Ужас и смятение охватили Феодосью. Сказать сейчас, перед Богом в святых стенах, что готова она отдать Ему сына? А что, как заберет, обрадовавшись? Сказать, что не столь сильна ее любовь к Нему, чтобы пожертвовать сыночком? Не разгневается ли тогда Господь и, от обиды за безверие, не покарает ли, разразив громом небесным Агеюшку, наслав на него напасти? О, Господи!

— Кого Господь сильнее всего любит, того Он сильнее всего испытывает, — грозно напомнил отец Логгин. — Он отдал своего сына на смерть на кресте, потому что любит тебя, Феодосья. А ты?.. Отдашь ли ты Ему своего сына?

— Анясь… — пролепетал Агеюшка. — Анясь…

— Отдам… — мертвым голосом произнесла Феодосья.

— Добро, — благосклонно сказал отец Логгин.

Но ретивое в его душе не унималось. Он вдруг вновь встрепенулся:

— Что, терзает тебя еще демон похоти?

— Терзает, отче, — едва слышно призналась Феодосья. — Во сне.
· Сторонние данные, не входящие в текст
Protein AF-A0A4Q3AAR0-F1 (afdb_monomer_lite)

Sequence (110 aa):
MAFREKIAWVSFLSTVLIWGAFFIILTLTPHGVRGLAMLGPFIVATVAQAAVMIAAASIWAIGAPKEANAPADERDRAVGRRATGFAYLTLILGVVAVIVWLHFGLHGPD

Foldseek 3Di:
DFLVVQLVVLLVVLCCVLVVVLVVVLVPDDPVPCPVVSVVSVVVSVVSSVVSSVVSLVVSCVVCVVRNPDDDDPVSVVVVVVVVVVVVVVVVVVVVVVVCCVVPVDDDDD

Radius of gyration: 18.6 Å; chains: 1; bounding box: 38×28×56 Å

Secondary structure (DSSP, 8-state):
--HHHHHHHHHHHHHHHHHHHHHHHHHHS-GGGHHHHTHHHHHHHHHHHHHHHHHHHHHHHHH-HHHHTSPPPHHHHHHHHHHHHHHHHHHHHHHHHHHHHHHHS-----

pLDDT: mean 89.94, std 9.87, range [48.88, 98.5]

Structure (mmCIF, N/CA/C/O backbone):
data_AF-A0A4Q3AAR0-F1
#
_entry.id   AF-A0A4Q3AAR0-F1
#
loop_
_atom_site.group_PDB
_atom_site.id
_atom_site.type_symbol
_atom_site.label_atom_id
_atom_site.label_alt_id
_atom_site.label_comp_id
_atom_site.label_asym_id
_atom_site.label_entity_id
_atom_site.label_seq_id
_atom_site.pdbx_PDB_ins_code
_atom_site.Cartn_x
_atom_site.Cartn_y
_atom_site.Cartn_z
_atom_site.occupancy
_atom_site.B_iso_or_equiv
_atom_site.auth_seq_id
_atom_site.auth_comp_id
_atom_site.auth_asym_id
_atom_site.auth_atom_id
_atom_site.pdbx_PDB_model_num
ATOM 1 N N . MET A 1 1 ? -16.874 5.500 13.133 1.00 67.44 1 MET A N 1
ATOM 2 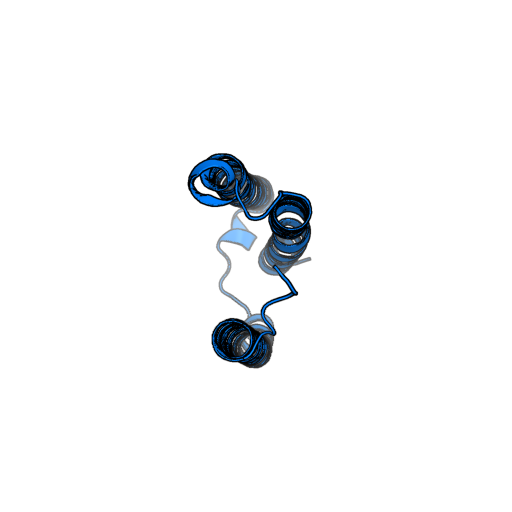C CA . MET A 1 1 ? -16.177 4.410 12.415 1.00 67.44 1 MET A CA 1
ATOM 3 C C . MET A 1 1 ? -15.216 3.756 13.378 1.00 67.44 1 MET A C 1
ATOM 5 O O . MET A 1 1 ? -14.496 4.485 14.059 1.00 67.44 1 MET A O 1
ATOM 9 N N . ALA A 1 2 ? -15.244 2.429 13.460 1.00 84.00 2 ALA A N 1
ATOM 10 C CA . ALA A 1 2 ? -14.373 1.682 14.364 1.00 84.00 2 ALA A CA 1
ATOM 11 C C . ALA A 1 2 ? -12.896 1.905 13.996 1.00 84.00 2 ALA A C 1
ATOM 13 O O . ALA A 1 2 ? -12.572 2.096 12.822 1.00 84.00 2 ALA A O 1
ATOM 14 N N . PHE A 1 3 ? -11.987 1.852 14.975 1.00 86.44 3 PHE A N 1
ATOM 15 C CA . PHE A 1 3 ? -10.539 1.969 14.744 1.00 86.44 3 PHE A CA 1
ATOM 16 C C . PHE A 1 3 ? -10.060 1.058 13.597 1.00 86.44 3 PHE A C 1
ATOM 18 O O . PHE A 1 3 ? -9.379 1.503 12.675 1.00 86.44 3 PHE A O 1
ATOM 25 N N . ARG A 1 4 ? -10.511 -0.202 13.596 1.00 86.56 4 ARG A N 1
ATOM 26 C CA . ARG A 1 4 ? -10.196 -1.205 12.566 1.00 86.56 4 ARG A CA 1
ATOM 27 C C . ARG A 1 4 ? -10.662 -0.807 11.168 1.00 86.56 4 ARG A C 1
ATOM 29 O O . ARG A 1 4 ? -9.932 -1.008 10.204 1.00 86.56 4 ARG A O 1
ATOM 36 N N . GLU A 1 5 ? -11.850 -0.221 11.065 1.00 90.19 5 GLU A N 1
ATOM 37 C CA . GLU A 1 5 ? -12.414 0.251 9.801 1.00 90.19 5 GLU A CA 1
ATOM 38 C C . GLU A 1 5 ? -11.587 1.412 9.233 1.00 90.19 5 GLU A C 1
ATOM 40 O O . GLU A 1 5 ? -11.235 1.402 8.056 1.00 90.19 5 GLU A O 1
ATOM 45 N N . LYS A 1 6 ? -11.192 2.373 10.078 1.00 91.38 6 LYS A N 1
ATOM 46 C CA . LYS A 1 6 ? -10.325 3.491 9.668 1.00 91.38 6 LYS A CA 1
ATOM 47 C C . LYS A 1 6 ? -8.981 2.992 9.134 1.00 91.38 6 LYS A C 1
ATOM 49 O O . LYS A 1 6 ? -8.539 3.437 8.079 1.00 91.38 6 LYS A O 1
ATOM 54 N N . ILE A 1 7 ? -8.350 2.048 9.836 1.00 93.75 7 ILE A N 1
ATOM 55 C CA . ILE A 1 7 ? -7.075 1.457 9.406 1.00 93.75 7 ILE A CA 1
ATOM 56 C C . ILE A 1 7 ? -7.236 0.667 8.103 1.00 93.75 7 ILE A C 1
ATOM 58 O O . ILE A 1 7 ? -6.372 0.768 7.234 1.00 93.75 7 ILE A O 1
ATOM 62 N N . ALA A 1 8 ? -8.341 -0.063 7.924 1.00 92.81 8 ALA A N 1
ATOM 63 C CA . ALA A 1 8 ? -8.620 -0.775 6.678 1.00 92.81 8 ALA A CA 1
ATOM 64 C C . ALA A 1 8 ? -8.745 0.188 5.486 1.00 92.81 8 ALA A C 1
ATOM 66 O O . ALA A 1 8 ? -8.135 -0.050 4.444 1.00 92.81 8 ALA A O 1
ATOM 67 N N . TRP A 1 9 ? -9.455 1.308 5.650 1.00 95.56 9 TRP A N 1
ATOM 68 C CA . TRP A 1 9 ? -9.572 2.329 4.606 1.00 95.56 9 TRP A CA 1
ATOM 69 C C . TRP A 1 9 ? -8.240 2.998 4.274 1.00 95.56 9 TRP A C 1
ATOM 71 O O . TRP A 1 9 ? -7.914 3.150 3.096 1.00 95.56 9 TRP A O 1
ATOM 81 N N . VAL A 1 10 ? -7.444 3.355 5.287 1.00 97.06 10 VAL A N 1
ATOM 82 C CA . VAL A 1 10 ? -6.104 3.916 5.059 1.00 97.06 10 VAL A CA 1
ATOM 83 C C . VAL A 1 10 ? -5.211 2.904 4.349 1.00 97.06 10 VAL A C 1
ATOM 85 O O . VAL A 1 10 ? -4.532 3.263 3.390 1.00 97.06 10 VAL A O 1
ATOM 88 N N . SER A 1 11 ? -5.230 1.638 4.771 1.00 96.25 11 SER A N 1
ATOM 89 C CA . SER A 1 11 ? -4.453 0.572 4.136 1.00 96.25 11 SER A CA 1
ATOM 90 C C . SER A 1 11 ? -4.841 0.394 2.674 1.00 96.25 11 SER A C 1
ATOM 92 O O . SER A 1 11 ? -3.963 0.383 1.814 1.00 96.25 11 SER A O 1
ATOM 94 N N . PHE A 1 12 ? -6.138 0.334 2.375 1.00 96.00 12 PHE A N 1
ATOM 95 C CA . PHE A 1 12 ? -6.632 0.208 1.009 1.00 96.00 12 PHE A CA 1
ATOM 96 C C . PHE A 1 12 ? -6.192 1.388 0.134 1.00 96.00 12 PHE A C 1
ATOM 98 O O . PHE A 1 12 ? -5.557 1.184 -0.901 1.00 96.00 12 PHE A O 1
ATOM 105 N N . LEU A 1 13 ? -6.468 2.621 0.569 1.00 98.12 13 LEU A N 1
ATOM 106 C CA . LEU A 1 13 ? -6.189 3.809 -0.234 1.00 98.12 13 LEU A CA 1
ATOM 107 C C . LEU A 1 13 ? -4.684 4.031 -0.426 1.00 98.12 13 LEU A C 1
ATOM 109 O O . LEU A 1 13 ? -4.243 4.294 -1.541 1.00 98.12 13 LEU A O 1
ATOM 113 N N . SER A 1 14 ? -3.886 3.872 0.635 1.00 98.00 14 SER A N 1
ATOM 114 C CA . SER A 1 14 ? -2.424 3.984 0.542 1.00 98.00 14 SER A CA 1
ATOM 115 C C . SER A 1 14 ? -1.834 2.931 -0.390 1.00 98.00 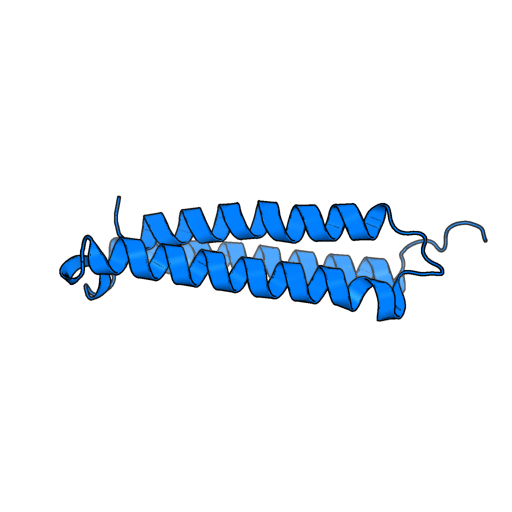14 SER A C 1
ATOM 117 O O . SER A 1 14 ? -1.033 3.282 -1.249 1.00 98.00 14 SER A O 1
ATOM 119 N N . THR A 1 15 ? -2.297 1.679 -0.297 1.00 97.19 15 THR A N 1
ATOM 120 C CA . THR A 1 15 ? -1.838 0.592 -1.171 1.00 97.19 15 THR A CA 1
ATOM 121 C C . THR A 1 15 ? -2.114 0.924 -2.634 1.00 97.19 15 THR A C 1
ATOM 123 O O . THR A 1 15 ? -1.208 0.832 -3.457 1.00 97.19 15 THR A O 1
ATOM 126 N N . VAL A 1 16 ? -3.339 1.350 -2.960 1.00 97.62 16 VAL A N 1
ATOM 127 C CA . VAL A 1 16 ? -3.715 1.707 -4.336 1.00 97.62 16 VAL A CA 1
ATOM 128 C C . VAL A 1 16 ? -2.877 2.876 -4.851 1.00 97.62 16 VAL A C 1
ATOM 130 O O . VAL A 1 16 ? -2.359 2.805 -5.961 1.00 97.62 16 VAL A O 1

Уж аз на постном ложе сплю, под голову вместо взголовья солому кладу, чтоб тело не нежить, молитву читаю трижды за ночь. Но иной раз присонмятся ласки… Грешна, батюшка!

— Во сне истицаешь похотью?! — гневно вскрикнул батюшка. — Так это сам дьявол совокупляется с тобой!

— Что же мне делать, отец мой? Как унять сей телесный недуг?

— Вырвать саму похоть из лядвий своих! — возопил отец Логгин. И испуганно ощупал через рясу свой собственный уд: на месте ли?

— Вырвать?! — дрожащим голосом промолвила Феодосья.

Она лихорадочно сжала сына. Жертвы во имя любви не миновать: Он должен взять дар ценный. Но, что есть у нее, Феодосии, кроме сына и своего тела, что принял бы Господь жертвенным агнецом? И вдруг, словно открылась перед ней суть веры, Феодосья вскричала:

— Господи, поверишь ли в любовь мою, коли очищу тело свое от мерзости, что стала оружием сатаны? Будет ли Тебе облегчение?

— Истинно, будет, — подхлестывая устремление Феодосии, подтвердил отец Логгин. — Коли все жены избавились бы от источника похоти в своем теле, насколько легче Ему стало бы бороться с Сатаной!

— Исполню сие! — твердо сказала Феодосия. — Благословите, отче.

Из церкви Феодосия вышла в беспамятной отчаянной готовности к жертве. Она быстро шла напрямик к дому, не ощущая тяжести Агейки на руках, не чувствуя в босых ногах уколов сжатой стерни. Воздух дрожал и толокся бесцветной крупой, горький пот застилал глаза, и благовестом колотилось сердце, мучимое любовью.

— Феодосьюшка, пришла, — встретила сродственницу в воротах Матрена. — Давай-ка чадо-то. Феодосья, да ты чего вцепилась в парня-то? Ишь, вцепилась, как рак. Да чего с тобой?